Different virus families, like influenza or corona viruses, exhibit characteristic traits such as typical modes of transmission and replication as well as specific animal reservoirs in which each family of viruses circulate. These traits of genetically related groups of viruses influence how easily an animal virus can adapt to infect humans, how well novel human variants can spread in the population, and the risk of causing a global pandemic. Relating the traits of virus families to their risk of causing future pandemics, and identification of the key time scales within which public health interventions can control the spread of a new virus that could cause a pandemic, are obviously significant.
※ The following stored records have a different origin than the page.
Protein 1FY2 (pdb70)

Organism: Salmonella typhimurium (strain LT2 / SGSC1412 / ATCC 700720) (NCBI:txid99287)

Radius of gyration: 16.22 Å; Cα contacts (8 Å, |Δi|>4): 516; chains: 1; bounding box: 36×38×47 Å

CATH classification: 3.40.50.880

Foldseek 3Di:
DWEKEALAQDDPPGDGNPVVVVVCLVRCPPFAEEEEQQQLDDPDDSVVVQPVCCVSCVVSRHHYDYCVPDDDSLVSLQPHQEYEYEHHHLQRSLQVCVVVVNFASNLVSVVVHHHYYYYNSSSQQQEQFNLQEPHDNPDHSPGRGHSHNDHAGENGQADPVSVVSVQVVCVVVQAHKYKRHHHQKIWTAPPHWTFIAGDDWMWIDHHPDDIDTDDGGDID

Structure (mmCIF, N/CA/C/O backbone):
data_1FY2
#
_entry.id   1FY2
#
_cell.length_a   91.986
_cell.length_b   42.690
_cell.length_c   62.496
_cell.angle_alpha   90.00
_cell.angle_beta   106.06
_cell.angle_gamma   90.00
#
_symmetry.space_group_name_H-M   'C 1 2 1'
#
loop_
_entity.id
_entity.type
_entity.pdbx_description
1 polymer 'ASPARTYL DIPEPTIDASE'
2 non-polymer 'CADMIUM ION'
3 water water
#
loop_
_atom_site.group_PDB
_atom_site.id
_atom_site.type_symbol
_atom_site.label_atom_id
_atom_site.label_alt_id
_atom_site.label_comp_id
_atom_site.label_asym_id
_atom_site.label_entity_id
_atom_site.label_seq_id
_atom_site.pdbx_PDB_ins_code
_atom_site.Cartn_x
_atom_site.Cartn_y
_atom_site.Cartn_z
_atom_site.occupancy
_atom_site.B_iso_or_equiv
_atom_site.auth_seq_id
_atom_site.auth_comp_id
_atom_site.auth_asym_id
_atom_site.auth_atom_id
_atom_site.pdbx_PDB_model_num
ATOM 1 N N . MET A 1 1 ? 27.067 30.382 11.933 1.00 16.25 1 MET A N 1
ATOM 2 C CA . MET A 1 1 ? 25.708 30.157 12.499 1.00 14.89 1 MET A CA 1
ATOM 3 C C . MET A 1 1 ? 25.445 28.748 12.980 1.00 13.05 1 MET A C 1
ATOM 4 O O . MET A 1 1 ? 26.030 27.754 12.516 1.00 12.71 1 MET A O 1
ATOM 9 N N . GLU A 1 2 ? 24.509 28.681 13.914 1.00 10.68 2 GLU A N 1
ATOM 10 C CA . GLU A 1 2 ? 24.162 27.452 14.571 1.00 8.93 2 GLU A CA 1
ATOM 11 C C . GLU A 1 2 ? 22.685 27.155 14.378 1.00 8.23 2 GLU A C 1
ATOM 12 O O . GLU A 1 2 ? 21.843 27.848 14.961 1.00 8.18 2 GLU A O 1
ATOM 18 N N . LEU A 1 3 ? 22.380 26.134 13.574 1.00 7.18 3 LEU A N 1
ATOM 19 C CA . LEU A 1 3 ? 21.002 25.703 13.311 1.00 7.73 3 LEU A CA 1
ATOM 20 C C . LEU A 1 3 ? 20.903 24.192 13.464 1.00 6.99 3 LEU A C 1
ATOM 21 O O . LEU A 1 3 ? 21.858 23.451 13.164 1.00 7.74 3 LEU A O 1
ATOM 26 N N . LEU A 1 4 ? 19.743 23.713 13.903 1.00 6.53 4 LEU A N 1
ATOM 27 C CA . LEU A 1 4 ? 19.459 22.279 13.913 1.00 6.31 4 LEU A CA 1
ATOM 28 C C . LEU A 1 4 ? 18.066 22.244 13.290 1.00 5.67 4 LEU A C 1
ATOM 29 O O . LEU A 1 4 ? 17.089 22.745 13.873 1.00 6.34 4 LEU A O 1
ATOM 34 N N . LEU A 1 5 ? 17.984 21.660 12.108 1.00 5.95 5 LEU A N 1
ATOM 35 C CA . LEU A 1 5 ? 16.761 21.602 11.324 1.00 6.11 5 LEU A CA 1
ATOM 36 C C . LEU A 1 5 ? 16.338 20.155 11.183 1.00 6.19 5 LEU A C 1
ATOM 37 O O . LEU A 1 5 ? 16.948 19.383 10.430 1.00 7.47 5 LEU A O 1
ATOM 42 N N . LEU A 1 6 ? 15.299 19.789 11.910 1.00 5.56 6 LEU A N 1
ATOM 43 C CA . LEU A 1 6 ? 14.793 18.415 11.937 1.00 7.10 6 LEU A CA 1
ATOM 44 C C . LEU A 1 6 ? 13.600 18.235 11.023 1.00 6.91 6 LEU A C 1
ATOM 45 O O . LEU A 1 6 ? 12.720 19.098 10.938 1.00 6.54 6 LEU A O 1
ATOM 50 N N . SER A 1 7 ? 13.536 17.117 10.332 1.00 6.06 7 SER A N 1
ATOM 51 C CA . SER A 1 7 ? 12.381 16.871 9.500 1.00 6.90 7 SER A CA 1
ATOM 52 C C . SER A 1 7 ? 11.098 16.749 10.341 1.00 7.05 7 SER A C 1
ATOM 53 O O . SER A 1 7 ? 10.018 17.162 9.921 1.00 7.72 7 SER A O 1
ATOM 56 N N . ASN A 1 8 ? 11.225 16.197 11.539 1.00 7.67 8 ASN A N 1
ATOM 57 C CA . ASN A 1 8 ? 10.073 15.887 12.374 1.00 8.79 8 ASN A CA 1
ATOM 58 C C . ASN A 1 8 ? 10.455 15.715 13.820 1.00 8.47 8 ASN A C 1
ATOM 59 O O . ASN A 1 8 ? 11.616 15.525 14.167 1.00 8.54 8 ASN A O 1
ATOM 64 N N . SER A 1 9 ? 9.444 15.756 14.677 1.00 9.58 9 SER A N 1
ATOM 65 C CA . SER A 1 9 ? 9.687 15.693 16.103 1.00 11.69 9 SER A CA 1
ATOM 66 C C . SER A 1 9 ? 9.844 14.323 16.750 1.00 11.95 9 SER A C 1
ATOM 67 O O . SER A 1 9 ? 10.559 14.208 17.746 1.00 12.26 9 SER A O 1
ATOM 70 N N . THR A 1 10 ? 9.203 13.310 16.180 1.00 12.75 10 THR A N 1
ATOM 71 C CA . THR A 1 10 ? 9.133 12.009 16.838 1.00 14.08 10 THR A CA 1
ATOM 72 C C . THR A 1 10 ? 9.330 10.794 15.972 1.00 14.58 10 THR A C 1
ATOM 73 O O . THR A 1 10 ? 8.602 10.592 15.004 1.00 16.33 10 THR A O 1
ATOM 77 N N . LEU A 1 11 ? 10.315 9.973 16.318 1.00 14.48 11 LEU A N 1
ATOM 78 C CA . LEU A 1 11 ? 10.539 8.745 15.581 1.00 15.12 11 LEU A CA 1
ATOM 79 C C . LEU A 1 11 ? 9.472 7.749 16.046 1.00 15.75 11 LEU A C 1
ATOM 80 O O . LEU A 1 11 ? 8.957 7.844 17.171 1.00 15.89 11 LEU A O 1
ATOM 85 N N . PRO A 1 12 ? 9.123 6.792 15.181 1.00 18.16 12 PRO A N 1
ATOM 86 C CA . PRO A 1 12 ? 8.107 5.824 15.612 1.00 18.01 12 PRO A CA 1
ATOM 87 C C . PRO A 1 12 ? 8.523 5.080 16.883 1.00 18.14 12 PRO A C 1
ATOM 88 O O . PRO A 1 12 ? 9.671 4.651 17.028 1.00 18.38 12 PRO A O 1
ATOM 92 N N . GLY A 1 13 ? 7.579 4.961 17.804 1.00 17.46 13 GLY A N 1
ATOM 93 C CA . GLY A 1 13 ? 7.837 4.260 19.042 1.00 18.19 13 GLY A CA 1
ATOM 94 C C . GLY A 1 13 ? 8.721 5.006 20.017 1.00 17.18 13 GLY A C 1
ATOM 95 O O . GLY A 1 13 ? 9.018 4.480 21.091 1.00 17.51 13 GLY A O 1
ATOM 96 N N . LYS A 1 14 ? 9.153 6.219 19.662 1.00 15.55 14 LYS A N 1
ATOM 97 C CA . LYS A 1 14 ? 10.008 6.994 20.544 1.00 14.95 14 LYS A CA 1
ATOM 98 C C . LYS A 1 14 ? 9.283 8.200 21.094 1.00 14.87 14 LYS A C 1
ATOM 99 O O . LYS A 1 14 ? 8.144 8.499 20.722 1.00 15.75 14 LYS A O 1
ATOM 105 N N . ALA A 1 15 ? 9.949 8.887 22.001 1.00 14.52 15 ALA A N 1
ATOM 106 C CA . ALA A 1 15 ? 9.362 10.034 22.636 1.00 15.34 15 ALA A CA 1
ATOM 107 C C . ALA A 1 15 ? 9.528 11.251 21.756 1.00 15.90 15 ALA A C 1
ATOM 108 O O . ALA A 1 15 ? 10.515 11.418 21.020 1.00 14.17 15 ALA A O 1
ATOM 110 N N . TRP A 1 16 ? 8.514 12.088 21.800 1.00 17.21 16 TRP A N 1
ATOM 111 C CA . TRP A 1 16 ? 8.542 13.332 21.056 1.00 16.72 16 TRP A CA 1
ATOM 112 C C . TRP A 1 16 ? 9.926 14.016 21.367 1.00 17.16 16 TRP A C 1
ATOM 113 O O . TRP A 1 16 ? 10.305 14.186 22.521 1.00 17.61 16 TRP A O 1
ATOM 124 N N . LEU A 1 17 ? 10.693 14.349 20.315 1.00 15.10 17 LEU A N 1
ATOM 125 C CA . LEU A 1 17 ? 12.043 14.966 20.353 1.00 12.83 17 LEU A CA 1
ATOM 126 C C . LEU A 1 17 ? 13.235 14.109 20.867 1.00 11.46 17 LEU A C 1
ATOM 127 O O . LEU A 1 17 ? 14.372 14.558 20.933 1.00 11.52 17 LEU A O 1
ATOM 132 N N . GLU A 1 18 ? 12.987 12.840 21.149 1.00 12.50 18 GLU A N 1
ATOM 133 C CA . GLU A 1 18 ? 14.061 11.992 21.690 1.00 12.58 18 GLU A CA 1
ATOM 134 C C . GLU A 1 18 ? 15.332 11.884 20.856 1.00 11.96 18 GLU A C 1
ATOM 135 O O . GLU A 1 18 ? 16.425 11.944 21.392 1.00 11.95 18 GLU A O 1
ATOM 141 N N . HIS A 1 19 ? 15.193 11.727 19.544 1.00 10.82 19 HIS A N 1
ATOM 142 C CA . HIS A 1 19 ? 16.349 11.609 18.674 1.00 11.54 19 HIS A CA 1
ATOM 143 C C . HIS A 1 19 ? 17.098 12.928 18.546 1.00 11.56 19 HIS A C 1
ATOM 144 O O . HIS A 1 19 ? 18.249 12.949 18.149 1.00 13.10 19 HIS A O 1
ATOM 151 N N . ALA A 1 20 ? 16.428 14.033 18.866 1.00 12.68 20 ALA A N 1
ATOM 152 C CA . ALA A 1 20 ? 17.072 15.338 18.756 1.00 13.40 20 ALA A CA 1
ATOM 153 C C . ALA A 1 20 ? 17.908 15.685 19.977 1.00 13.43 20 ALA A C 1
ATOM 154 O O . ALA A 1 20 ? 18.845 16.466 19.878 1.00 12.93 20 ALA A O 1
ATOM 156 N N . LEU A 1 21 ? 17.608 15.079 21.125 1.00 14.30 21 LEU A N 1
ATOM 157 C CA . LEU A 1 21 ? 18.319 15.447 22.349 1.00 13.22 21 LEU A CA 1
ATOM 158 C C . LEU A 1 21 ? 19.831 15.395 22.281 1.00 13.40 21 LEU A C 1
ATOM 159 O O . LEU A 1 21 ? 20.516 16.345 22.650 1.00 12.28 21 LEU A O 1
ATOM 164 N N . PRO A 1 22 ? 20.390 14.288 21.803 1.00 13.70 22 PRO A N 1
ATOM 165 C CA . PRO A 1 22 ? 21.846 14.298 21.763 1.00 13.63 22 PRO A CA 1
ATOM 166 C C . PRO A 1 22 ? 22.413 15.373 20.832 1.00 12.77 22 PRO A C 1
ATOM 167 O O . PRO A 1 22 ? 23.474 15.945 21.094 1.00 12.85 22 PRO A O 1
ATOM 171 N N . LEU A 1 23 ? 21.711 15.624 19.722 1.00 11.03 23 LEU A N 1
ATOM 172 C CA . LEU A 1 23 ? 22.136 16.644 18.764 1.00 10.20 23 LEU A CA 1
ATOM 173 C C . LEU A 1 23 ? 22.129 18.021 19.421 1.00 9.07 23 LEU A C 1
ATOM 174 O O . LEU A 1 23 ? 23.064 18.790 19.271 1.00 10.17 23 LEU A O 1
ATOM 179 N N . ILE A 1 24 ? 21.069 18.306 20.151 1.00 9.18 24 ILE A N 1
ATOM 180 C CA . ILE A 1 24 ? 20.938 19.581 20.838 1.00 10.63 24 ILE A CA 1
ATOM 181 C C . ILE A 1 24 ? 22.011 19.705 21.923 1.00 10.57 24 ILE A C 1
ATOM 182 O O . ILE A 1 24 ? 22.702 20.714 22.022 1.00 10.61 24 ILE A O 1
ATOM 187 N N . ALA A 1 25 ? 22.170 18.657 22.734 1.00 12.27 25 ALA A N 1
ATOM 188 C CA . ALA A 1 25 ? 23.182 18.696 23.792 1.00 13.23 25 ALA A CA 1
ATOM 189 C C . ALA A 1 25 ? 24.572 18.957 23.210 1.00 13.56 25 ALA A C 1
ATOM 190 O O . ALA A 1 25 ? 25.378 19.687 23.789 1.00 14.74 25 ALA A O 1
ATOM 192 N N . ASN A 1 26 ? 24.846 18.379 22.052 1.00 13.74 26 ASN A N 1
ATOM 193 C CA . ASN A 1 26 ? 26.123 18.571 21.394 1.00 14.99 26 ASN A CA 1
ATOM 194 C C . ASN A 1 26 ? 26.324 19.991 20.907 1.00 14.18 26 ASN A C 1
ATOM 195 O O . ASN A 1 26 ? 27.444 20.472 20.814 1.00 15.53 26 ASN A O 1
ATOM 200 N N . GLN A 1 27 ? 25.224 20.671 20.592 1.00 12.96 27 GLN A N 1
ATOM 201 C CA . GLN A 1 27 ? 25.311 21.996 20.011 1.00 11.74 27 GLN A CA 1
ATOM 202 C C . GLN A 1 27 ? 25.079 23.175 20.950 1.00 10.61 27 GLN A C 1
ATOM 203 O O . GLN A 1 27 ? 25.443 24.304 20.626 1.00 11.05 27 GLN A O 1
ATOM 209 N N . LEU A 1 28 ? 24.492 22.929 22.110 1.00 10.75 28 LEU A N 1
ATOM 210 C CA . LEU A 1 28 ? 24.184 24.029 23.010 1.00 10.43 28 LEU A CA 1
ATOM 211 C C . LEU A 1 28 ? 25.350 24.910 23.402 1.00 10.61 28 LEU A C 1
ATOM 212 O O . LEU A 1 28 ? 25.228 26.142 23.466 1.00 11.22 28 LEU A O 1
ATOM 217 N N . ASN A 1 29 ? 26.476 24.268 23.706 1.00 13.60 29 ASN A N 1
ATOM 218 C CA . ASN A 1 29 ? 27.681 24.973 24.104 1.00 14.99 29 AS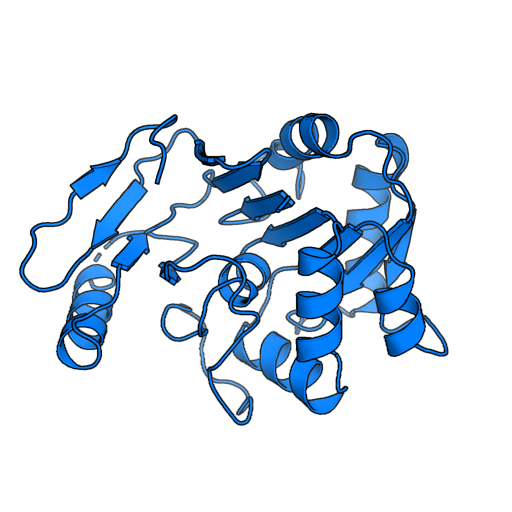N A CA 1
ATOM 219 C C . ASN A 1 29 ? 27.432 25.933 25.271 1.00 14.77 29 ASN A C 1
ATOM 220 O O . ASN A 1 29 ? 27.920 27.053 25.268 1.00 16.24 29 ASN A O 1
ATOM 225 N N . GLY A 1 30 ? 26.647 25.485 26.238 1.00 14.06 30 GLY A N 1
ATOM 226 C CA . GLY A 1 30 ? 26.387 26.296 27.420 1.00 14.88 30 GLY A CA 1
ATOM 227 C C . GLY A 1 30 ? 25.178 27.214 27.381 1.00 13.92 30 GLY A C 1
ATOM 228 O O . GLY A 1 30 ? 24.844 27.816 28.399 1.00 15.46 30 GLY A O 1
ATOM 229 N N . ARG A 1 31 ? 24.532 27.338 26.220 1.00 12.16 31 ARG A N 1
ATOM 230 C CA . ARG A 1 31 ? 23.350 28.206 26.099 1.00 11.17 31 ARG A CA 1
ATOM 231 C C . ARG A 1 31 ? 22.222 27.683 26.966 1.00 10.89 31 ARG A C 1
ATOM 232 O O . ARG A 1 31 ? 22.022 26.472 27.089 1.00 11.92 31 ARG A O 1
ATOM 240 N N . ARG A 1 32 ? 21.467 28.603 27.551 1.00 9.75 32 ARG A N 1
ATOM 241 C CA . ARG A 1 32 ? 20.350 28.247 28.407 1.00 9.98 32 ARG A CA 1
ATOM 242 C C . ARG A 1 32 ? 19.002 28.866 28.063 1.00 8.99 32 ARG A C 1
ATOM 243 O O . ARG A 1 32 ? 17.992 28.185 28.054 1.00 9.69 32 ARG A O 1
ATOM 251 N N . SER A 1 33 ? 18.966 30.166 27.797 1.00 8.27 33 SER A N 1
ATOM 252 C CA . SER A 1 33 ? 17.695 30.813 27.606 1.00 8.46 33 SER A CA 1
ATOM 253 C C . SER A 1 33 ? 17.094 30.602 26.251 1.00 7.31 33 SER A C 1
ATOM 254 O O . SER A 1 33 ? 17.680 30.954 25.230 1.00 9.23 33 SER A O 1
ATOM 257 N N . ALA A 1 34 ? 15.897 30.031 26.252 1.00 7.35 34 ALA A N 1
ATOM 258 C CA . ALA A 1 34 ? 15.214 29.734 25.013 1.00 7.60 34 ALA A CA 1
ATOM 259 C C . ALA A 1 34 ? 13.824 30.294 24.933 1.00 7.49 34 ALA A C 1
ATOM 260 O O . ALA A 1 34 ? 13.094 30.321 25.947 1.00 8.43 34 ALA A O 1
ATOM 262 N N . VAL A 1 35 ? 13.459 30.741 23.737 1.00 7.26 35 VAL A N 1
ATOM 263 C CA . VAL A 1 35 ? 12.074 31.125 23.504 1.00 7.56 35 VAL A CA 1
ATOM 264 C C . VAL A 1 35 ? 11.513 30.090 22.536 1.00 7.60 35 VAL A C 1
ATOM 265 O O . VAL A 1 35 ? 12.171 29.694 21.553 1.00 8.41 35 VAL A O 1
ATOM 269 N N . PHE A 1 36 ? 10.305 29.622 22.822 1.00 7.58 36 PHE A N 1
ATOM 270 C CA . PHE A 1 36 ? 9.623 28.666 21.956 1.00 7.46 36 PHE A CA 1
ATOM 271 C C . PHE A 1 36 ? 8.563 29.438 21.158 1.00 6.51 36 PHE A C 1
ATOM 272 O O . PHE A 1 36 ? 7.776 30.214 21.719 1.00 8.39 36 PHE A O 1
ATOM 280 N N . ILE A 1 37 ? 8.557 29.219 19.842 1.00 6.74 37 ILE A N 1
ATOM 281 C CA . ILE A 1 37 ? 7.630 29.839 18.891 1.00 6.33 37 ILE A CA 1
ATOM 282 C C . ILE A 1 37 ? 6.636 28.706 18.609 1.00 5.73 37 ILE A C 1
ATOM 283 O O . ILE A 1 37 ? 6.932 27.758 17.872 1.00 6.13 37 ILE A O 1
ATOM 288 N N . PRO A 1 38 ? 5.413 28.826 19.151 1.00 6.06 38 PRO A N 1
ATOM 289 C CA . PRO A 1 38 ? 4.396 27.779 19.008 1.00 6.89 38 PRO A CA 1
ATOM 290 C C . PRO A 1 38 ? 3.400 27.924 17.892 1.00 6.15 38 PRO A C 1
ATOM 291 O O . PRO A 1 38 ? 2.512 27.057 17.738 1.00 7.56 38 PRO A O 1
ATOM 295 N N . PHE A 1 39 ? 3.538 29.001 17.138 1.00 7.31 39 PHE A N 1
ATOM 296 C CA . PHE A 1 39 ? 2.521 29.408 16.167 1.00 7.87 39 PHE A CA 1
ATOM 297 C C . PHE A 1 39 ? 2.094 28.486 15.074 1.00 8.41 39 PHE A C 1
ATOM 298 O O . PHE A 1 39 ? 1.026 28.707 14.479 1.00 9.38 39 PHE A O 1
ATOM 306 N N . ALA A 1 40 ? 2.906 27.490 14.766 1.00 7.52 40 ALA A N 1
ATOM 307 C CA . ALA A 1 40 ? 2.507 26.527 13.761 1.00 8.80 40 ALA A CA 1
ATOM 308 C C . ALA A 1 40 ? 1.367 25.653 14.313 1.00 10.64 40 ALA A C 1
ATOM 309 O O . ALA A 1 40 ? 0.556 25.120 13.536 1.00 11.57 40 ALA A O 1
ATOM 311 N N . GLY A 1 41 ? 1.313 25.511 15.637 1.00 9.06 41 GLY A N 1
ATOM 312 C CA . GLY A 1 41 ? 0.322 24.676 16.304 1.00 10.84 41 GLY A CA 1
ATOM 313 C C . GLY A 1 41 ? -1.086 25.181 16.118 1.00 12.18 41 GLY A C 1
ATOM 314 O O . GLY A 1 41 ? -1.361 26.366 16.326 1.00 11.14 41 GLY A O 1
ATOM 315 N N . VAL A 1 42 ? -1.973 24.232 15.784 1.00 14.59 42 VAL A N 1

We address these issues using a minimal model whose parameters are related to characteristic traits of different virus families. A key trait of viruses that "spillover" from animal reservoirs to infect humans is their ability to propagate infection through the human population (fitness). We find that the risk of pandemics emerging from virus families characterized by a wide distribution of the fitness of spillover strains is much higher than if such strains were characterized by narrow fitness distributions around the same mean. The dependences of the risk of a pandemic on various model parameters exhibit inflection points. We find that these inflection points define informative thresholds. For example, the inflection point in variation of pandemic risk with time after the spillover represents a threshold time beyond which global interventions would likely be too late to prevent a pandemic.